Jeder kennt sie. Nicht jeder mag sie: Kalendersprüche. Zum Beispiel die klassischen Abreißkalender. Hinter jedem Datum steht ein zu Worten formulierter Gedanke. Manchmal banal ohne Ende, manchmal zumindest mit alltagsphilosophischem Anspruch.
In letzter Zeit lese ich öfter von Gegenmeinungen. Also von Ansichten, die Kalendersprüche missbilligen. Oder sie sogar zum Erbrechen finden. „Und immer wieder geht die Sonne auf …“ zum Beispiel. Oder: „Gut Ding braucht Weil‘.“ – „Der Erfahrene hat viele Narben.“ Oder sogar das bekannte „Carpe diem!“ (Nutze den Tag.)
Kalendersprüche. Eine Bekannte von mir leitete vor längerer Zeit eine Gruppe älterer Patientinnen und Patienten, die an Krebs erkrankt waren. Monatlich erschien eine Veranstaltungsliste mit Yoga- und Vortragsterminen für die Gruppe auf insgesamt vier Seiten. Da blieb einiges an Platz übrig. Die füllte sie mit Sprüchen, die ich in Rosamunde-Pilcher-Filmen oder in der Regenbogen-Presse erwartet hätte.
Als Vorsitzender der Gemeinschaft fand ich diese „Küchenlyrik“ grenzwertig. Dann versuchte ich einen zweiten Blick auf die „Füllsel“. Und bemerkte, dass meine Bekannte mit diesen Sprüchen ihre eigene Sehnsucht nach einem gelingenden Leben verband. Sie konnte gar nicht anders. Genau nach ihren eigenen unerfüllten Sehnsüchten als jung verwitwete Frau und in schwierigen Umständen lebend suchte sie diese „Kalendersprüche“ aus. Da stand dann zum Beispiel: „Zahme Vögel singen von Freiheit. Wilde Vögel fliegen!“ Also ähnlich wie: „Brave Mädchen kommen in den Himmel. Böse Mädchen kommen überall hin.“ Sie träumte von dem, was in ihrem Leben nicht stattfand. Vielleicht hat es ihr ja geholfen.

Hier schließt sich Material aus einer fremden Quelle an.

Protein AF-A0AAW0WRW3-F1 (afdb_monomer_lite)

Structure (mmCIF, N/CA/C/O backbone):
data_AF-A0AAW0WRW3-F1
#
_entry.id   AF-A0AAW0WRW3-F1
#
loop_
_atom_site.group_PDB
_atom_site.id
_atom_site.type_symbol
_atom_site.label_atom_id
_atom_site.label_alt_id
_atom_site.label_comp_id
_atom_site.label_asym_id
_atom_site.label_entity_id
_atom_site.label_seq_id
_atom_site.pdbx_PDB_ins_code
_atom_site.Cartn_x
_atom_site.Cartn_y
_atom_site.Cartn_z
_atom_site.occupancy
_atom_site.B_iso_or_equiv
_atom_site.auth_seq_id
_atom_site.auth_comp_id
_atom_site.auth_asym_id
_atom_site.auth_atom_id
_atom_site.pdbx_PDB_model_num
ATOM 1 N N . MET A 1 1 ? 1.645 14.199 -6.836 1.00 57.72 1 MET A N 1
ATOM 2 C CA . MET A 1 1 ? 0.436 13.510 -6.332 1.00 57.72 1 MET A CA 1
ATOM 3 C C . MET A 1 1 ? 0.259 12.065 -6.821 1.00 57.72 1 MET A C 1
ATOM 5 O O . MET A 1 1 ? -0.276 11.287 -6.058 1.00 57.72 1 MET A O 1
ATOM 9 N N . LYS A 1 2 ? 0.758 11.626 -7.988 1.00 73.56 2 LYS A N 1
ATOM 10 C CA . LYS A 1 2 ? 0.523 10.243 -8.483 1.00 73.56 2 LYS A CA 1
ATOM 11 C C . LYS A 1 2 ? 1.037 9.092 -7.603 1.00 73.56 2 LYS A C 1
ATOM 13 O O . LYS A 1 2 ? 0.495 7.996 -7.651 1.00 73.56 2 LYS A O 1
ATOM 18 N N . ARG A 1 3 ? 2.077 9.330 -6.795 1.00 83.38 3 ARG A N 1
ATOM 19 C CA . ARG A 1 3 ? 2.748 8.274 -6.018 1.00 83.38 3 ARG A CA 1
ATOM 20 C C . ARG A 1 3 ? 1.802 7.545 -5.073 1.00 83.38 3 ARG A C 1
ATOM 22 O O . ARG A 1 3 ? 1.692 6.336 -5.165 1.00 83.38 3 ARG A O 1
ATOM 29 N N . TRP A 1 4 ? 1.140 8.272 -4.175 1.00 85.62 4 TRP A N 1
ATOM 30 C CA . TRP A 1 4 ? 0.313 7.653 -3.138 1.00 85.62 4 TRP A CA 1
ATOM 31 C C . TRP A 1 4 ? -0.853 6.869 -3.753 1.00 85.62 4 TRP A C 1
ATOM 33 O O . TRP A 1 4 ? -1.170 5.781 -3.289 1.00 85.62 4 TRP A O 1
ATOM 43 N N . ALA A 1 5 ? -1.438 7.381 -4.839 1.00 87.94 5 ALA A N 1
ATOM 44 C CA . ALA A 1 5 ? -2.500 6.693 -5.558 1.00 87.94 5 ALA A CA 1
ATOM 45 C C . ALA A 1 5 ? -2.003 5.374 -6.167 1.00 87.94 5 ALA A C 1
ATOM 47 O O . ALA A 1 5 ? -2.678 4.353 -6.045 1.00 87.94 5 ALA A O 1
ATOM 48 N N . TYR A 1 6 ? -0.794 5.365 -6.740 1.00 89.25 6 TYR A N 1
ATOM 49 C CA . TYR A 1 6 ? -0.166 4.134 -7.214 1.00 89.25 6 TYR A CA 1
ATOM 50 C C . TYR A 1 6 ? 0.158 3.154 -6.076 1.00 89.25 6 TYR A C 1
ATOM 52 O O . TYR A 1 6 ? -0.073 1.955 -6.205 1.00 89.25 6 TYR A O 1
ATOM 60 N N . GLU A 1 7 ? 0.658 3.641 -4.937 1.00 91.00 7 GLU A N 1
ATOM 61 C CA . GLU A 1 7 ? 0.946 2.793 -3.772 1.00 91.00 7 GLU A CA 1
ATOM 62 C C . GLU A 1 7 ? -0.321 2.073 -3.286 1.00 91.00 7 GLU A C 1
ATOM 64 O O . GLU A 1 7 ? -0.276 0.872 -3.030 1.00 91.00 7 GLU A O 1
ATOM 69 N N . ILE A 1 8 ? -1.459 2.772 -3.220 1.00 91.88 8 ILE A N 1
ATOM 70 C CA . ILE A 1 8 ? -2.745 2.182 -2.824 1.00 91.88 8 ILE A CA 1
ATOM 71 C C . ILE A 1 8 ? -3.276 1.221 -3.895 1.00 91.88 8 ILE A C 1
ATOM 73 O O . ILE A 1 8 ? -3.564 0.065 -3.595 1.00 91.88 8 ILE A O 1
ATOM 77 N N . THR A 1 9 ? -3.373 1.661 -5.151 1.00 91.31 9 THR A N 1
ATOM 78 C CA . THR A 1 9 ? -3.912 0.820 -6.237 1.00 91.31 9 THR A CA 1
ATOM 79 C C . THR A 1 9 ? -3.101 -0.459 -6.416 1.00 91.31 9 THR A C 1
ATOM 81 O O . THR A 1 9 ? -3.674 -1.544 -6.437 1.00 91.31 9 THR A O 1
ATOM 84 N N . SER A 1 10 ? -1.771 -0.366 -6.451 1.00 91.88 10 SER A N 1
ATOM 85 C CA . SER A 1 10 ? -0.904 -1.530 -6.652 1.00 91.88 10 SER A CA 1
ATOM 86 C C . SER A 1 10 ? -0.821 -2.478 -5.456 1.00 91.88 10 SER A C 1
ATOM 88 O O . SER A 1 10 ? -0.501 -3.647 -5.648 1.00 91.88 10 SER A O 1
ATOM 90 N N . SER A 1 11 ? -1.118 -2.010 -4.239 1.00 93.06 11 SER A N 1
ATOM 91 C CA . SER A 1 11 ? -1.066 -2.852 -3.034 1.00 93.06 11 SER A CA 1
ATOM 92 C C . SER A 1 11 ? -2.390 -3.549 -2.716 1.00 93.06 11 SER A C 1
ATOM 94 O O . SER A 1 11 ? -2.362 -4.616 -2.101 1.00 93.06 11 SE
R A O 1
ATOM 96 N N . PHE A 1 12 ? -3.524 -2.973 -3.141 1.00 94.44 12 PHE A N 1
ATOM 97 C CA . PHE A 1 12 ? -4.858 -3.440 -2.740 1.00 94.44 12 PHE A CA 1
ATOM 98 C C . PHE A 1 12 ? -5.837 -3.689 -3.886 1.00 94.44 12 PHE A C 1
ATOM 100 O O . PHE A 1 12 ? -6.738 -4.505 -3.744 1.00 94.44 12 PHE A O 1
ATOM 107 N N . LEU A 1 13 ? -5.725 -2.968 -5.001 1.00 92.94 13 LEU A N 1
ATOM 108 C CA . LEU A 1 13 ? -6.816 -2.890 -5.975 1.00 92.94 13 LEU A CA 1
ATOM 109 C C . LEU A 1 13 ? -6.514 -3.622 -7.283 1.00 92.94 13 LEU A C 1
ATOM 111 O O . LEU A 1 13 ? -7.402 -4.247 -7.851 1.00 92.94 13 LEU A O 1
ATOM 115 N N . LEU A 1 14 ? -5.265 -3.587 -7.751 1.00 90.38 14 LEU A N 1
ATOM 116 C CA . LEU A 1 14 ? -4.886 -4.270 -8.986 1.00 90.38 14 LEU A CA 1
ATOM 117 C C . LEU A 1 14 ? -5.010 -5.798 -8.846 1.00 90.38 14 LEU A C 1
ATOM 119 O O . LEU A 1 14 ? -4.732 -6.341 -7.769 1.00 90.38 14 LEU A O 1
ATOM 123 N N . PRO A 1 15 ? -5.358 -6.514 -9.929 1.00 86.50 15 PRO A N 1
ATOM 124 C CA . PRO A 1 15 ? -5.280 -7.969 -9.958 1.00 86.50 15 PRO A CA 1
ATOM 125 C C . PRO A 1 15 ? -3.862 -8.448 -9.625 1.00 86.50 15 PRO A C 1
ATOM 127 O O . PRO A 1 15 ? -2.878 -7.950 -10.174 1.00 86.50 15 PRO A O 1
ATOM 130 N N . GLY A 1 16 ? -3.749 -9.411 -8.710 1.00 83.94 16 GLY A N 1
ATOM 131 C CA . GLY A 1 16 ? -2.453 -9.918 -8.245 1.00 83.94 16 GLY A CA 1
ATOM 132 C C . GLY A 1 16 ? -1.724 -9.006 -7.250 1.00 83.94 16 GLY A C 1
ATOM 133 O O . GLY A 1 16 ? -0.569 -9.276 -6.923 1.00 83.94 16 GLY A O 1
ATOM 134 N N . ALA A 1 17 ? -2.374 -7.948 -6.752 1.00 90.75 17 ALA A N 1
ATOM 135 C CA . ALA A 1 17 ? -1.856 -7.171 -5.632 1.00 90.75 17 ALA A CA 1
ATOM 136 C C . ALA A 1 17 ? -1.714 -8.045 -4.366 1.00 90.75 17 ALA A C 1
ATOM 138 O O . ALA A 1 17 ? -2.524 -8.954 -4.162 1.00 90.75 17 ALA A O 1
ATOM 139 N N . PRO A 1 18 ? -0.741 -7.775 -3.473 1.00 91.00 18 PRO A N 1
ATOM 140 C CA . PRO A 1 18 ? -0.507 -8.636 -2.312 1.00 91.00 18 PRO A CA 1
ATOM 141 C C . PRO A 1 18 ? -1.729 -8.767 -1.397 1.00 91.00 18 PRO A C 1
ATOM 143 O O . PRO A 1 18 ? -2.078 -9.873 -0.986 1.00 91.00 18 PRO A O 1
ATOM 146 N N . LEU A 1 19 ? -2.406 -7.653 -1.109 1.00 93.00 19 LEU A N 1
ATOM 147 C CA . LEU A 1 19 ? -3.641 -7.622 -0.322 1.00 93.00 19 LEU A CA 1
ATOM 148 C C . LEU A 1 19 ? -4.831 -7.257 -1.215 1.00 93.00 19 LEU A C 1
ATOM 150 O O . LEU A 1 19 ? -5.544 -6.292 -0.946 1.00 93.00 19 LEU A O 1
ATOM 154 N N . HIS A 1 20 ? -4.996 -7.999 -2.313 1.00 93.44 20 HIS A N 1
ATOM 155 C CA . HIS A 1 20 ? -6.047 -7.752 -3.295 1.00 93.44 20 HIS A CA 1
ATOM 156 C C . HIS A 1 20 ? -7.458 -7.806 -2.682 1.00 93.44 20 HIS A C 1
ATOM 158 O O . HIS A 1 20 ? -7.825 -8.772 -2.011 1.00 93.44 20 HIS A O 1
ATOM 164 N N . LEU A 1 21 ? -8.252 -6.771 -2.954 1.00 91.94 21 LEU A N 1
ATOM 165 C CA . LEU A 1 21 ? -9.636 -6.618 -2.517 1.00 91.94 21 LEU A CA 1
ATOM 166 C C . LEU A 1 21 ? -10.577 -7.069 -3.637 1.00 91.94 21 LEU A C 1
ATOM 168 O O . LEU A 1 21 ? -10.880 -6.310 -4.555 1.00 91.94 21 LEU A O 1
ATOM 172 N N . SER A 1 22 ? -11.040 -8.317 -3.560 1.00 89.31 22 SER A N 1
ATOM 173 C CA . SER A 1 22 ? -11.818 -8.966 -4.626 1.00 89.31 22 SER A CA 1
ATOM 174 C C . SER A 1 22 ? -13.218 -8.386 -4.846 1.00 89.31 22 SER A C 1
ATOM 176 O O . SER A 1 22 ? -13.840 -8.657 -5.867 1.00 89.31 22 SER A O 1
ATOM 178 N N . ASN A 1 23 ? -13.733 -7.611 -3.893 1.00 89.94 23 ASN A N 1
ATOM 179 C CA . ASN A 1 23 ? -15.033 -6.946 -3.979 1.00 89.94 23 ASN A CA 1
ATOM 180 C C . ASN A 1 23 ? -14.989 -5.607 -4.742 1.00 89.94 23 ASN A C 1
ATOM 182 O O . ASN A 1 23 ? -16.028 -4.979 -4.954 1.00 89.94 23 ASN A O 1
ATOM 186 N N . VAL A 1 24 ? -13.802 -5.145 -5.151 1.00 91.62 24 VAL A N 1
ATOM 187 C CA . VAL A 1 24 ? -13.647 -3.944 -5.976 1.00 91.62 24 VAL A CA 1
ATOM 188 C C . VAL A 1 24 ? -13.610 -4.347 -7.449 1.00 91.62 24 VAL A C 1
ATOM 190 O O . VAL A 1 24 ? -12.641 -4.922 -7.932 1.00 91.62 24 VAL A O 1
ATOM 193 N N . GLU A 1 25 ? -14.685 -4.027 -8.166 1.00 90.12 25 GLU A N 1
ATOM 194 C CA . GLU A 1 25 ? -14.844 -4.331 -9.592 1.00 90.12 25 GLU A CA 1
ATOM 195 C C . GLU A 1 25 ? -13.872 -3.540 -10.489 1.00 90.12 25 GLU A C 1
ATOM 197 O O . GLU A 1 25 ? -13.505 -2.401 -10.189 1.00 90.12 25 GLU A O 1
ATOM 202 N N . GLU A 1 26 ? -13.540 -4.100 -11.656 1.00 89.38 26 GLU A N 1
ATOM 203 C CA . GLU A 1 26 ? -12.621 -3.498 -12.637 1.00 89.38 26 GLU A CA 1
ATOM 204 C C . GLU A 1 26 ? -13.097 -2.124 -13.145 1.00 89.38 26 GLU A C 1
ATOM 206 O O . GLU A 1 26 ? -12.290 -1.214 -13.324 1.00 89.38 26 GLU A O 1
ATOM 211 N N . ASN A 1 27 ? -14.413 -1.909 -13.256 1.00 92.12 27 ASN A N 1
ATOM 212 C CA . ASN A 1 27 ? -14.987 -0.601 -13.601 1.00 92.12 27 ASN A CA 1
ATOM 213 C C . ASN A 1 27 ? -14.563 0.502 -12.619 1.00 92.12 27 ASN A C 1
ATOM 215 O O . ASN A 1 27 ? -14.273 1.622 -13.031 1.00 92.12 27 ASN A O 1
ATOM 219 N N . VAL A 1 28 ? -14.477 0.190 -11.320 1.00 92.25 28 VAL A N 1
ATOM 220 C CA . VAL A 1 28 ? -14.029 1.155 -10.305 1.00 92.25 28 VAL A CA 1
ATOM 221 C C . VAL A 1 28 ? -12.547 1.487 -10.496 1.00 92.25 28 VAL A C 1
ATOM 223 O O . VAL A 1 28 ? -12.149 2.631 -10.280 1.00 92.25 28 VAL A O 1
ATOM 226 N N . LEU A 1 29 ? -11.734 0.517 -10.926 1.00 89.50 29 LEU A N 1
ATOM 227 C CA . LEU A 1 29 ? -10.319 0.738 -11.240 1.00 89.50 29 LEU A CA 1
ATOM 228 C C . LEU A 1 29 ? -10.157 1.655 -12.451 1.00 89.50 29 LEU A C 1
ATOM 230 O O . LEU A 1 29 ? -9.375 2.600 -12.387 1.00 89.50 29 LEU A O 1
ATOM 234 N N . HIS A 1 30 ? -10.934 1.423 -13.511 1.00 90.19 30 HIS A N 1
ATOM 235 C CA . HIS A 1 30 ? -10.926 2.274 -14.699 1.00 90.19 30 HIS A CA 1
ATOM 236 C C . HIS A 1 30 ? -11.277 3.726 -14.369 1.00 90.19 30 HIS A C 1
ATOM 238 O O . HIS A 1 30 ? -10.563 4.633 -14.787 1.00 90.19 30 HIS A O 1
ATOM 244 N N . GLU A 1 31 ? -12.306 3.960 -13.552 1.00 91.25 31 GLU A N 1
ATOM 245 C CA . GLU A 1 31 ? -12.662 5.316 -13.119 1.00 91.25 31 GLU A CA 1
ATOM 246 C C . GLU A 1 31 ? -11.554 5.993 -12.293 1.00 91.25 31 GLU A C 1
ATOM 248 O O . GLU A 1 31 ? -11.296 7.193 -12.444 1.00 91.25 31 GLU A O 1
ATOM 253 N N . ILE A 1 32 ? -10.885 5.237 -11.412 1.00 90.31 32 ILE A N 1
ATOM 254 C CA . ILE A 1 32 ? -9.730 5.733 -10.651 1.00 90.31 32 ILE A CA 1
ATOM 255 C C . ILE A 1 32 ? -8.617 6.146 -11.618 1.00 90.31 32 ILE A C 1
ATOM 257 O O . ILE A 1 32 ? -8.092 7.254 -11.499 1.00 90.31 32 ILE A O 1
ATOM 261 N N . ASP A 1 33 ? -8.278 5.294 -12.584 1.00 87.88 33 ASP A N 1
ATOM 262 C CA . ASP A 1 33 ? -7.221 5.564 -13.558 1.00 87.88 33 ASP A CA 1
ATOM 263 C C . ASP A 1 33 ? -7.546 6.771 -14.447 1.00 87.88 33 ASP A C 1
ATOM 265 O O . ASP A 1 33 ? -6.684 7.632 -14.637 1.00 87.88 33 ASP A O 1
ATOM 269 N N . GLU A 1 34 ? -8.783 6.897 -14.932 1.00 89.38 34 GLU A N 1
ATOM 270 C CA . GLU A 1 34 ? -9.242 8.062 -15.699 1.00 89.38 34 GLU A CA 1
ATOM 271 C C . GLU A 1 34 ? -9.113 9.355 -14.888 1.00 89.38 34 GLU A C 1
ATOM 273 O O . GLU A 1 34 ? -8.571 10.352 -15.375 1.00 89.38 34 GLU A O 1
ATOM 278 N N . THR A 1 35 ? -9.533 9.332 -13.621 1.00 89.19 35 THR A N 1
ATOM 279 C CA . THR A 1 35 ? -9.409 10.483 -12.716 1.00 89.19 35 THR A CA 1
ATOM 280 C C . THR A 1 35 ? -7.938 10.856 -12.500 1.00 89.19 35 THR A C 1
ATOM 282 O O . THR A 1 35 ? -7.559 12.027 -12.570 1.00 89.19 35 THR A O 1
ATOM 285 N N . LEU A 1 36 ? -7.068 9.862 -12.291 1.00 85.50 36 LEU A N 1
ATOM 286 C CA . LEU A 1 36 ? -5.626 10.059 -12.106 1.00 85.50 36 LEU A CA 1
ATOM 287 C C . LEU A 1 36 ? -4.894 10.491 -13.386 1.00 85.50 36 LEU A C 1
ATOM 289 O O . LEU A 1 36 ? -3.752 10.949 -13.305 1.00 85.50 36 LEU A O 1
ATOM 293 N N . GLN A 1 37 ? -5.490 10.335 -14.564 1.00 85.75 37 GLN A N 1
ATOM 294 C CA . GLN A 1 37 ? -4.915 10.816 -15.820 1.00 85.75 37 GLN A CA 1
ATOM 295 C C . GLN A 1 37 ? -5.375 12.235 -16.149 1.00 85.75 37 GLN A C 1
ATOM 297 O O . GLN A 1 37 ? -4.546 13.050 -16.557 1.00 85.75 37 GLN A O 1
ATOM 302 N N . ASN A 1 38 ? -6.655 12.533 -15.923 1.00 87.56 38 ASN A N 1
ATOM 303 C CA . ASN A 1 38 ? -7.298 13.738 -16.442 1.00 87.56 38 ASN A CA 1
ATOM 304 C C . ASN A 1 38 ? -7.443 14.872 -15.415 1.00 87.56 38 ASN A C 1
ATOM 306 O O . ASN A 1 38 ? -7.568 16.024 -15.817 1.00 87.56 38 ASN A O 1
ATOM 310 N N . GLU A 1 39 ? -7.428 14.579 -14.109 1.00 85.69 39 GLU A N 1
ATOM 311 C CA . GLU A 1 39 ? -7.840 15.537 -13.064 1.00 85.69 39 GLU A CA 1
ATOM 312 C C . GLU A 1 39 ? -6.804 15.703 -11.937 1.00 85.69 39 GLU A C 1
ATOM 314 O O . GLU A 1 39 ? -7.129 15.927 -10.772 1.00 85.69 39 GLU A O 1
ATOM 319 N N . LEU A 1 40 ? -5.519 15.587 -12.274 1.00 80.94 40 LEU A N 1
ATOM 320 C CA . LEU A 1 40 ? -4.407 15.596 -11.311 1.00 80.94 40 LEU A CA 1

Ich bin kein Gegner von „Kalendersprüchen“. Es gibt sehr gute und tiefschürfende. Auch das „Carpe diem“ in Verbindung mit dem Kultfilm von 1990 „Der Club der toten Dichter“ ist eine Super-Aussage. Nur missbraucht im internationalen Management – oder im Blumengeschäft an der Ecke.
Die Kernaussage heißt aber noch heute: Greif dein Leben mit beiden Händen. Lebe nicht als Kopie, denn du bist ein einzigartiges Original.
Bob Marley hatte es drauf. Nicht nur als Ikone des Reggae aus den Bergen von Jamaika. Er fasste seine Lebenseinstellung in zehn Worten so zusammen: „Wenn ich nicht helfen kann, hat mein Leben keinen Sinn.“
Könnte auch ein Kalenderspruch sein. Ist aber weit mehr: Das Bewusstsein über die unmittelbare Verantwortung für die Schöpfung, für Klima und Natur. Über die Liebe zu sich selbst und seinen Mitmenschen. Und über die Freiheit, die uns die Hilfsbereitschaft schenkt.
Ich brauche mir keine „Küchenlyrik“ an die Wand zu hängen. Aber zu lernen, gute Texte von minderwertigen zu unterscheiden, ist spannend – und macht einfach Sinn.